Brazil are often hailed for their outstanding technique and breathtaking individual talent but the five-times world champions are also among the leaders when it comes to preparation.
While a number of Europeans teams have looked jaded, Brazil, who have undergone a meticulous training programme since the squad assembled in late May, still look fresh and raring to go.
In fact, coach Dunga says his biggest job is to get his players to take it easy. “These lads love to train and to be with the ball,” he told reporters after his team demolished Chile 3-0.
“But we have to try and put the brakes on their enthusiasm. At this point in the competition, our main job is to make sure they relax and recover so they are fit for the next game.
“We are slowing down the training so the players devote their energy to the games themselves.
“Some people don't understand that we have to slow down the rhythm of training, have a special nutrition programme, tell them to go to bed early and not stay up until late on the computer.”
“This is a very well-planned campaign,” he added. “Every aspect has been well-thought out, including the physical side and the medical side.”
Brazil have long been ahead of the pack in terms of preparation. Back in 1958, they broke new ground by taking doctors, a dentist and a sports psychologist to the World Cup in Sweden, where they won the first of their five world titles.
At the 1970 World Cup in Mexico, Brazil seemed hardly bothered by the altitude and midday heat thanks to their preparation while eight years ago in Japan and South Korea, they looked fresh while other teams — notably Argentina and France — overdid the warm-up and looked exhausted.

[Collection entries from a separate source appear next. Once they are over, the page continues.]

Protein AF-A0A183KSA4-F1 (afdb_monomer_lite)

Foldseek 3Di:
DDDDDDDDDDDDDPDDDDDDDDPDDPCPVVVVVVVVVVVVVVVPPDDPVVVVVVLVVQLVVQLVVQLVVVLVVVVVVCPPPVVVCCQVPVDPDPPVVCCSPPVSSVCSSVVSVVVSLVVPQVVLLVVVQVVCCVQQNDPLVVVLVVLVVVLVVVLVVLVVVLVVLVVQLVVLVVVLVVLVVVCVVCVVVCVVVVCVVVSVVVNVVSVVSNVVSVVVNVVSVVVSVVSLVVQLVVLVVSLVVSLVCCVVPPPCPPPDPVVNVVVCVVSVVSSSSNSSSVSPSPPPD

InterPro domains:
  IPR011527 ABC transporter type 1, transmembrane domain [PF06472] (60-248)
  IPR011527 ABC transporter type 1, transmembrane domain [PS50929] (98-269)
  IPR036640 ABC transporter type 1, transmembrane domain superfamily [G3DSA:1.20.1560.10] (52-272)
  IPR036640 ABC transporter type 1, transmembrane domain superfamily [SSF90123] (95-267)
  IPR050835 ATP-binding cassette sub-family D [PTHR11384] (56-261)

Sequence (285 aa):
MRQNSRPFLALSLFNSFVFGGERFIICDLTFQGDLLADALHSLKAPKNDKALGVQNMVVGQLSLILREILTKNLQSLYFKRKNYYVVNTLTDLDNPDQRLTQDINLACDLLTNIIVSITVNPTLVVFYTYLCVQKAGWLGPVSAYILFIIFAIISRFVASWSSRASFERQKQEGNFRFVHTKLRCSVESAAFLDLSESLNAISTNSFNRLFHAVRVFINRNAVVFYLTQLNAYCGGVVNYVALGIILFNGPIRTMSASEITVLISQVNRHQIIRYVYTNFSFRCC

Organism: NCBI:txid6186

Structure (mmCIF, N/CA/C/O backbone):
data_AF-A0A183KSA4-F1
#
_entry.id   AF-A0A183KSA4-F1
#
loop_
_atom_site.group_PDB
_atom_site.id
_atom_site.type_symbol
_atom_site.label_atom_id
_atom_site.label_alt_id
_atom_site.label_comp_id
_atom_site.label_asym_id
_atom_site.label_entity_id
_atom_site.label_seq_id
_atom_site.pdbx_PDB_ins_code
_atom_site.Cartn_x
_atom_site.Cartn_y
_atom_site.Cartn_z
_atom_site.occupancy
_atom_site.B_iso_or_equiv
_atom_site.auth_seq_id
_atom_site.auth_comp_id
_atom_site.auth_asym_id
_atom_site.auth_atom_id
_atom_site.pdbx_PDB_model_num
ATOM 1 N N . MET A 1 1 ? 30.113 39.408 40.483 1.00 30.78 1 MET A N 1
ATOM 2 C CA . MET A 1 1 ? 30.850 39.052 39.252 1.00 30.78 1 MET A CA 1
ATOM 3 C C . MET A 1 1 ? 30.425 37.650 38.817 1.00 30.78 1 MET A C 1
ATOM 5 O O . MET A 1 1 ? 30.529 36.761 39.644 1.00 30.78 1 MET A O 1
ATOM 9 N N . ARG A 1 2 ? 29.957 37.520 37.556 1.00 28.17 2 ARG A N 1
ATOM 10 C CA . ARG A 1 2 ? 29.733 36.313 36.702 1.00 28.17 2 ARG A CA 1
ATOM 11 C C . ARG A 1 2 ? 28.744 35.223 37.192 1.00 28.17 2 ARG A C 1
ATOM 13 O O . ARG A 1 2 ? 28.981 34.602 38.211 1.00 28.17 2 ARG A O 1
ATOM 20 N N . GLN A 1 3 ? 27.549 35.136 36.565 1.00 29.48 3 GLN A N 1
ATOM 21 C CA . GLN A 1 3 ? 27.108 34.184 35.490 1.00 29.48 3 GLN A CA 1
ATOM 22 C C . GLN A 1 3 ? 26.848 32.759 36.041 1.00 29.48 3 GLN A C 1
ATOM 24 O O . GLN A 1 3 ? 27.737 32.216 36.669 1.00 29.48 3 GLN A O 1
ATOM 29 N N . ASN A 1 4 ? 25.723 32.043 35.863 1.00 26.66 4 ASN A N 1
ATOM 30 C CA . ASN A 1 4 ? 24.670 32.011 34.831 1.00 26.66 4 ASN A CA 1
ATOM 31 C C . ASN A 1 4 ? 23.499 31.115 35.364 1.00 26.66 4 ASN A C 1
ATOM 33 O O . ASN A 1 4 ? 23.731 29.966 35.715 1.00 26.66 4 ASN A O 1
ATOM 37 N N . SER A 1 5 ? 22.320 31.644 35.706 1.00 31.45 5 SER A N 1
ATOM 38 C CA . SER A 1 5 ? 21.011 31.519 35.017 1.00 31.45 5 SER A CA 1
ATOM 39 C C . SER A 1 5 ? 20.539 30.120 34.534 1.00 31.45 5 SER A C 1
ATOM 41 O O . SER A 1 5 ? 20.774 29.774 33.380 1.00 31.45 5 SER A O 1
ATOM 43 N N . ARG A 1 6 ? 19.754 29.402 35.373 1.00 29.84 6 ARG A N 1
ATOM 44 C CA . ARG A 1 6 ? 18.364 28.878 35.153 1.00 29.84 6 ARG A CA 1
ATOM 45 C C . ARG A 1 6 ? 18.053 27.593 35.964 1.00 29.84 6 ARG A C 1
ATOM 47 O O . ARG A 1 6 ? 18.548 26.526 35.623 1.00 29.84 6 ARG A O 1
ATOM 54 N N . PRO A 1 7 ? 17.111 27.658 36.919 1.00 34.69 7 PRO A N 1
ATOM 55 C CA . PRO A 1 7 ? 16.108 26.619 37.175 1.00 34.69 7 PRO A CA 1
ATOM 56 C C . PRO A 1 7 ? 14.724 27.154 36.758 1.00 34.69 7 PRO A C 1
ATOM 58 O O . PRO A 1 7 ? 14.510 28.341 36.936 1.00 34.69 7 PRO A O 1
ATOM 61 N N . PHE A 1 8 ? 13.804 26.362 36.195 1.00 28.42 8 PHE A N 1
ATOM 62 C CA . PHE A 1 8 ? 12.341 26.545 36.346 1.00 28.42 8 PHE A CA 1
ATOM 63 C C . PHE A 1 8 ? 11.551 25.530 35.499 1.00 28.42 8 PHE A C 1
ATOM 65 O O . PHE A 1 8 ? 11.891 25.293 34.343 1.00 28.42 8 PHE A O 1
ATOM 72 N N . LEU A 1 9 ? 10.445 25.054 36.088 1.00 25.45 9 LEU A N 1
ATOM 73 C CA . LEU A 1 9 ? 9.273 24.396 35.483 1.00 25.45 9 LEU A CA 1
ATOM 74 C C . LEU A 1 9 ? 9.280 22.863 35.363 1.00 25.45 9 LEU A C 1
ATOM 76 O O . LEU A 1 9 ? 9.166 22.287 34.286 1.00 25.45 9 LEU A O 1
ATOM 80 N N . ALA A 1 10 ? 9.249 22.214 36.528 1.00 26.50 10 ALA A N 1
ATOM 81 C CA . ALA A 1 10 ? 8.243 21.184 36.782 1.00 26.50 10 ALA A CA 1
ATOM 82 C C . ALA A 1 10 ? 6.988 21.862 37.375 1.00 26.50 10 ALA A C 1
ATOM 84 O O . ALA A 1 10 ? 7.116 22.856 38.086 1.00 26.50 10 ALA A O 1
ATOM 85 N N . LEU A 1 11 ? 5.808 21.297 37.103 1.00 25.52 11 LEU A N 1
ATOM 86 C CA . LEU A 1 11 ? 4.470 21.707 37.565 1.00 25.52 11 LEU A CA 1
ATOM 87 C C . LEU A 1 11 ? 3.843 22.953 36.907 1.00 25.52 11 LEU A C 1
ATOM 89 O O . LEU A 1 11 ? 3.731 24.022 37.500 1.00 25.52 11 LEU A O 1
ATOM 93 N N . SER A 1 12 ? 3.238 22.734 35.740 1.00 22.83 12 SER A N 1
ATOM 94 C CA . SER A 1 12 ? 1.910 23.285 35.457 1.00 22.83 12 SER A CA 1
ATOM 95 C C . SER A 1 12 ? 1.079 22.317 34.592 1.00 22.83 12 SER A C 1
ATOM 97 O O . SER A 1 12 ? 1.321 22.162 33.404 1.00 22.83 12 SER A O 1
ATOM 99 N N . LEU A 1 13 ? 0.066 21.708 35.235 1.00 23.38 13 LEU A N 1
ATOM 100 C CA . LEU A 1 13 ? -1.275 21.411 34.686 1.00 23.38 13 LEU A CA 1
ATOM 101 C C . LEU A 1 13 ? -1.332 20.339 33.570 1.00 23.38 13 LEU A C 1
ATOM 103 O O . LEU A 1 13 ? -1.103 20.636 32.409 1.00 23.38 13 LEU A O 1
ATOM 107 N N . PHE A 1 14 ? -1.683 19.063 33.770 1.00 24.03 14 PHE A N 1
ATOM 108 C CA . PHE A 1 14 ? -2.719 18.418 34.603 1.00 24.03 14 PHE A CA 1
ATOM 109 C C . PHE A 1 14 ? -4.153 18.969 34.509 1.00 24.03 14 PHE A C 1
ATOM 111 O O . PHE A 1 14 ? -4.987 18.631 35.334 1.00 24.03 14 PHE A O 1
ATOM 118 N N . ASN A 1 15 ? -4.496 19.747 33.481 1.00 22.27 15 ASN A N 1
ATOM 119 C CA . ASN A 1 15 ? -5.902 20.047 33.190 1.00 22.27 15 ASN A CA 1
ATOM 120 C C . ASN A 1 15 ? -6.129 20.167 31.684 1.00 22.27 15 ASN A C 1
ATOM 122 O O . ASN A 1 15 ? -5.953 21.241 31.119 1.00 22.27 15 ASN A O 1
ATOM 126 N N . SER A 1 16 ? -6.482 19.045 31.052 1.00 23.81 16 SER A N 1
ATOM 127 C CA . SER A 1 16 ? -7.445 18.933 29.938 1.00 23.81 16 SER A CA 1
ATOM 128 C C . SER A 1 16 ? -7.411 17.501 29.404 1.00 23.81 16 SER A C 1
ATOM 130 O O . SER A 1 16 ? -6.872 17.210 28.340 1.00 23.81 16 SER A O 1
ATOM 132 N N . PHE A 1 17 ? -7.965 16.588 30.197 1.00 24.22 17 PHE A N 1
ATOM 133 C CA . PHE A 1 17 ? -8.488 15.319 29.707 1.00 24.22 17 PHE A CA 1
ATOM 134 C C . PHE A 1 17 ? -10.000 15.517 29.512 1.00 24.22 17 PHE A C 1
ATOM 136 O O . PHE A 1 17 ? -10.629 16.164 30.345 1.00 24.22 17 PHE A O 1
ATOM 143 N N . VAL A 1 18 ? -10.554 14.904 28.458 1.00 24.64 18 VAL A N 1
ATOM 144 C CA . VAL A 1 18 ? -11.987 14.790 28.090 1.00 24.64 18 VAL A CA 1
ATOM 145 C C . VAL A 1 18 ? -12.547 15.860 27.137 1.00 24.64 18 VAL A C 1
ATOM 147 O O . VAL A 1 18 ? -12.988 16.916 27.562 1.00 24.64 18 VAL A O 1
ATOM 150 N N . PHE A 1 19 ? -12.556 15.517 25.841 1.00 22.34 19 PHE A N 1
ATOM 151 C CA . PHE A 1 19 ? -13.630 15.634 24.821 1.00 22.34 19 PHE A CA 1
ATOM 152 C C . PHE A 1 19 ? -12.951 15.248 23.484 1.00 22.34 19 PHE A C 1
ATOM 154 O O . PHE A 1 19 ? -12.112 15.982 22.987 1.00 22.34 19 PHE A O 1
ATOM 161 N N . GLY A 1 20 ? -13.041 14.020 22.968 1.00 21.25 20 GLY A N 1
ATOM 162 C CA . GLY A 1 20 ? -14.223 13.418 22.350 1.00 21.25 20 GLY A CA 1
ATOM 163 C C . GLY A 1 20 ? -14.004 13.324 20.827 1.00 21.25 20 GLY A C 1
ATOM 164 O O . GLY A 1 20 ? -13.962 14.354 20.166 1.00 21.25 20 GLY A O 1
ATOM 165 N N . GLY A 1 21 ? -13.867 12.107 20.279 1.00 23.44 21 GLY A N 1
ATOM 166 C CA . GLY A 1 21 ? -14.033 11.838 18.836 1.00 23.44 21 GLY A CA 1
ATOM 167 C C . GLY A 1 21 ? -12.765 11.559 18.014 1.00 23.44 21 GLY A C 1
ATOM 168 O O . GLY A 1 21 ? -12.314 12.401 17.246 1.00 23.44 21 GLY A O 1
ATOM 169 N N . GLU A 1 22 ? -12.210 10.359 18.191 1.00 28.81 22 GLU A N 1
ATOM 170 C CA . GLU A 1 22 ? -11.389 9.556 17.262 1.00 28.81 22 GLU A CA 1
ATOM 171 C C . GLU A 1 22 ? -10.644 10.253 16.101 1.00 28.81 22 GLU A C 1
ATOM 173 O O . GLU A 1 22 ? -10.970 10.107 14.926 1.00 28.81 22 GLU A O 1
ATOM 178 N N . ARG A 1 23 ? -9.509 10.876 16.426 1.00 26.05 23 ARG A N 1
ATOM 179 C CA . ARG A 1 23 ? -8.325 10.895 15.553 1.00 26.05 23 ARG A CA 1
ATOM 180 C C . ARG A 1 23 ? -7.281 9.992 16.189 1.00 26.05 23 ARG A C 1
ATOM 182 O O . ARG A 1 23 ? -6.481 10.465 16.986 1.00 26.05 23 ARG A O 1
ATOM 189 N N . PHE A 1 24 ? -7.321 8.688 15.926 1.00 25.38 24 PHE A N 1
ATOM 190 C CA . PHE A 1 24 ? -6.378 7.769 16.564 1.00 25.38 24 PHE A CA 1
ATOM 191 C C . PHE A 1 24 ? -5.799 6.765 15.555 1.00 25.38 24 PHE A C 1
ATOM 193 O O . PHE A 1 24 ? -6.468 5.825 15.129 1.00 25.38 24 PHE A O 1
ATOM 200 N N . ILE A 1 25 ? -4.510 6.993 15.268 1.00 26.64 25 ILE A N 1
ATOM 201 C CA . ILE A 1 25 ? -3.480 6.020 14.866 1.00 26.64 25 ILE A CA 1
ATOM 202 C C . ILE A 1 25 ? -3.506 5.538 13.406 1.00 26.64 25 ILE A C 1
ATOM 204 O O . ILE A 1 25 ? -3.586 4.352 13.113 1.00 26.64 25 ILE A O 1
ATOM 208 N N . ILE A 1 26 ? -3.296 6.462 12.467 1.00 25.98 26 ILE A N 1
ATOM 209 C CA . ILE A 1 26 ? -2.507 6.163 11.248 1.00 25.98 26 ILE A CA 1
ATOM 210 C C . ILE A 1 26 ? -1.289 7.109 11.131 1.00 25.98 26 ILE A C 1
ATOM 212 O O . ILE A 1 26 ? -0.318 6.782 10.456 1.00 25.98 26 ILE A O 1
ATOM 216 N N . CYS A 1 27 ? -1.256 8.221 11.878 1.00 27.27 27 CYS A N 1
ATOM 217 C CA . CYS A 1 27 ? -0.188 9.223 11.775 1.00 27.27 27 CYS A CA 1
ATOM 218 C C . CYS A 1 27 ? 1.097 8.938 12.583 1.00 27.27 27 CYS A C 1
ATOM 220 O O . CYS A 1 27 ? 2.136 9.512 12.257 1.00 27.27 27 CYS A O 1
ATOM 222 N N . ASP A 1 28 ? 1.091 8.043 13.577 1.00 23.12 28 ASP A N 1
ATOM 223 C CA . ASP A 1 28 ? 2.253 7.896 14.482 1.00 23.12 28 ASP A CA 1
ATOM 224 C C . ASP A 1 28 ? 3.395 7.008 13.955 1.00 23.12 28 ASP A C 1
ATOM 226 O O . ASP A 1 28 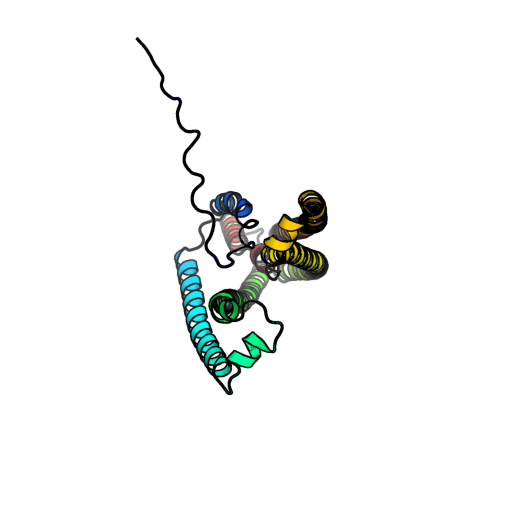? 4.460 6.948 14.561 1.00 23.12 28 ASP A O 1
ATOM 230 N N . LEU A 1 29 ? 3.241 6.355 12.796 1.00 30.12 29 LEU A N 1
ATOM 231 C CA . LEU A 1 29 ? 4.360 5.677 12.109 1.00 30.12 29 LEU A CA 1
ATOM 232 C C . LEU A 1 29 ? 4.863 6.417 10.868 1.00 30.12 29 LEU A C 1
ATOM 234 O O . LEU A 1 29 ? 5.924 6.080 10.349 1.00 30.12 29 LEU A O 1
ATOM 238 N N . THR A 1 30 ? 4.142 7.444 10.425 1.00 31.75 30 THR A N 1
ATOM 239 C CA . THR A 1 30 ? 4.607 8.391 9.406 1.00 31.75 30 THR A CA 1
ATOM 240 C C . THR A 1 30 ? 5.531 9.461 9.997 1.00 31.75 30 THR A C 1
ATOM 242 O O . THR A 1 30 ? 6.457 9.891 9.321 1.00 31.75 30 THR A O 1
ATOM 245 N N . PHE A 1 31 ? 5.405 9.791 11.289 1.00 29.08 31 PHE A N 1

Dunga said one of the biggest challenges this time was to get striker Luis Fabiano and playmaker Kaka back to peak fitness after injury-plagued seasons in Spain.
“They weren't worn out but, on the other hand, they didn't have any rhythm,” he said. “We had to set up a tailor-made programme for them.
“Kaka hadn't played a full 90 minutes in the last five months, so we had to build him up to allow him to play. But we didn't have much time, so this made it complicated.”
Dunga said he had also benefitted from a coherent selection policy with no last-minute changes.
“This group of players has been built up over the last three years and all I have to do is look at my players or say just a few words to get the message across and they understand it immediately.
“They're very mature and understand what I'm trying to say. It makes my job easy.”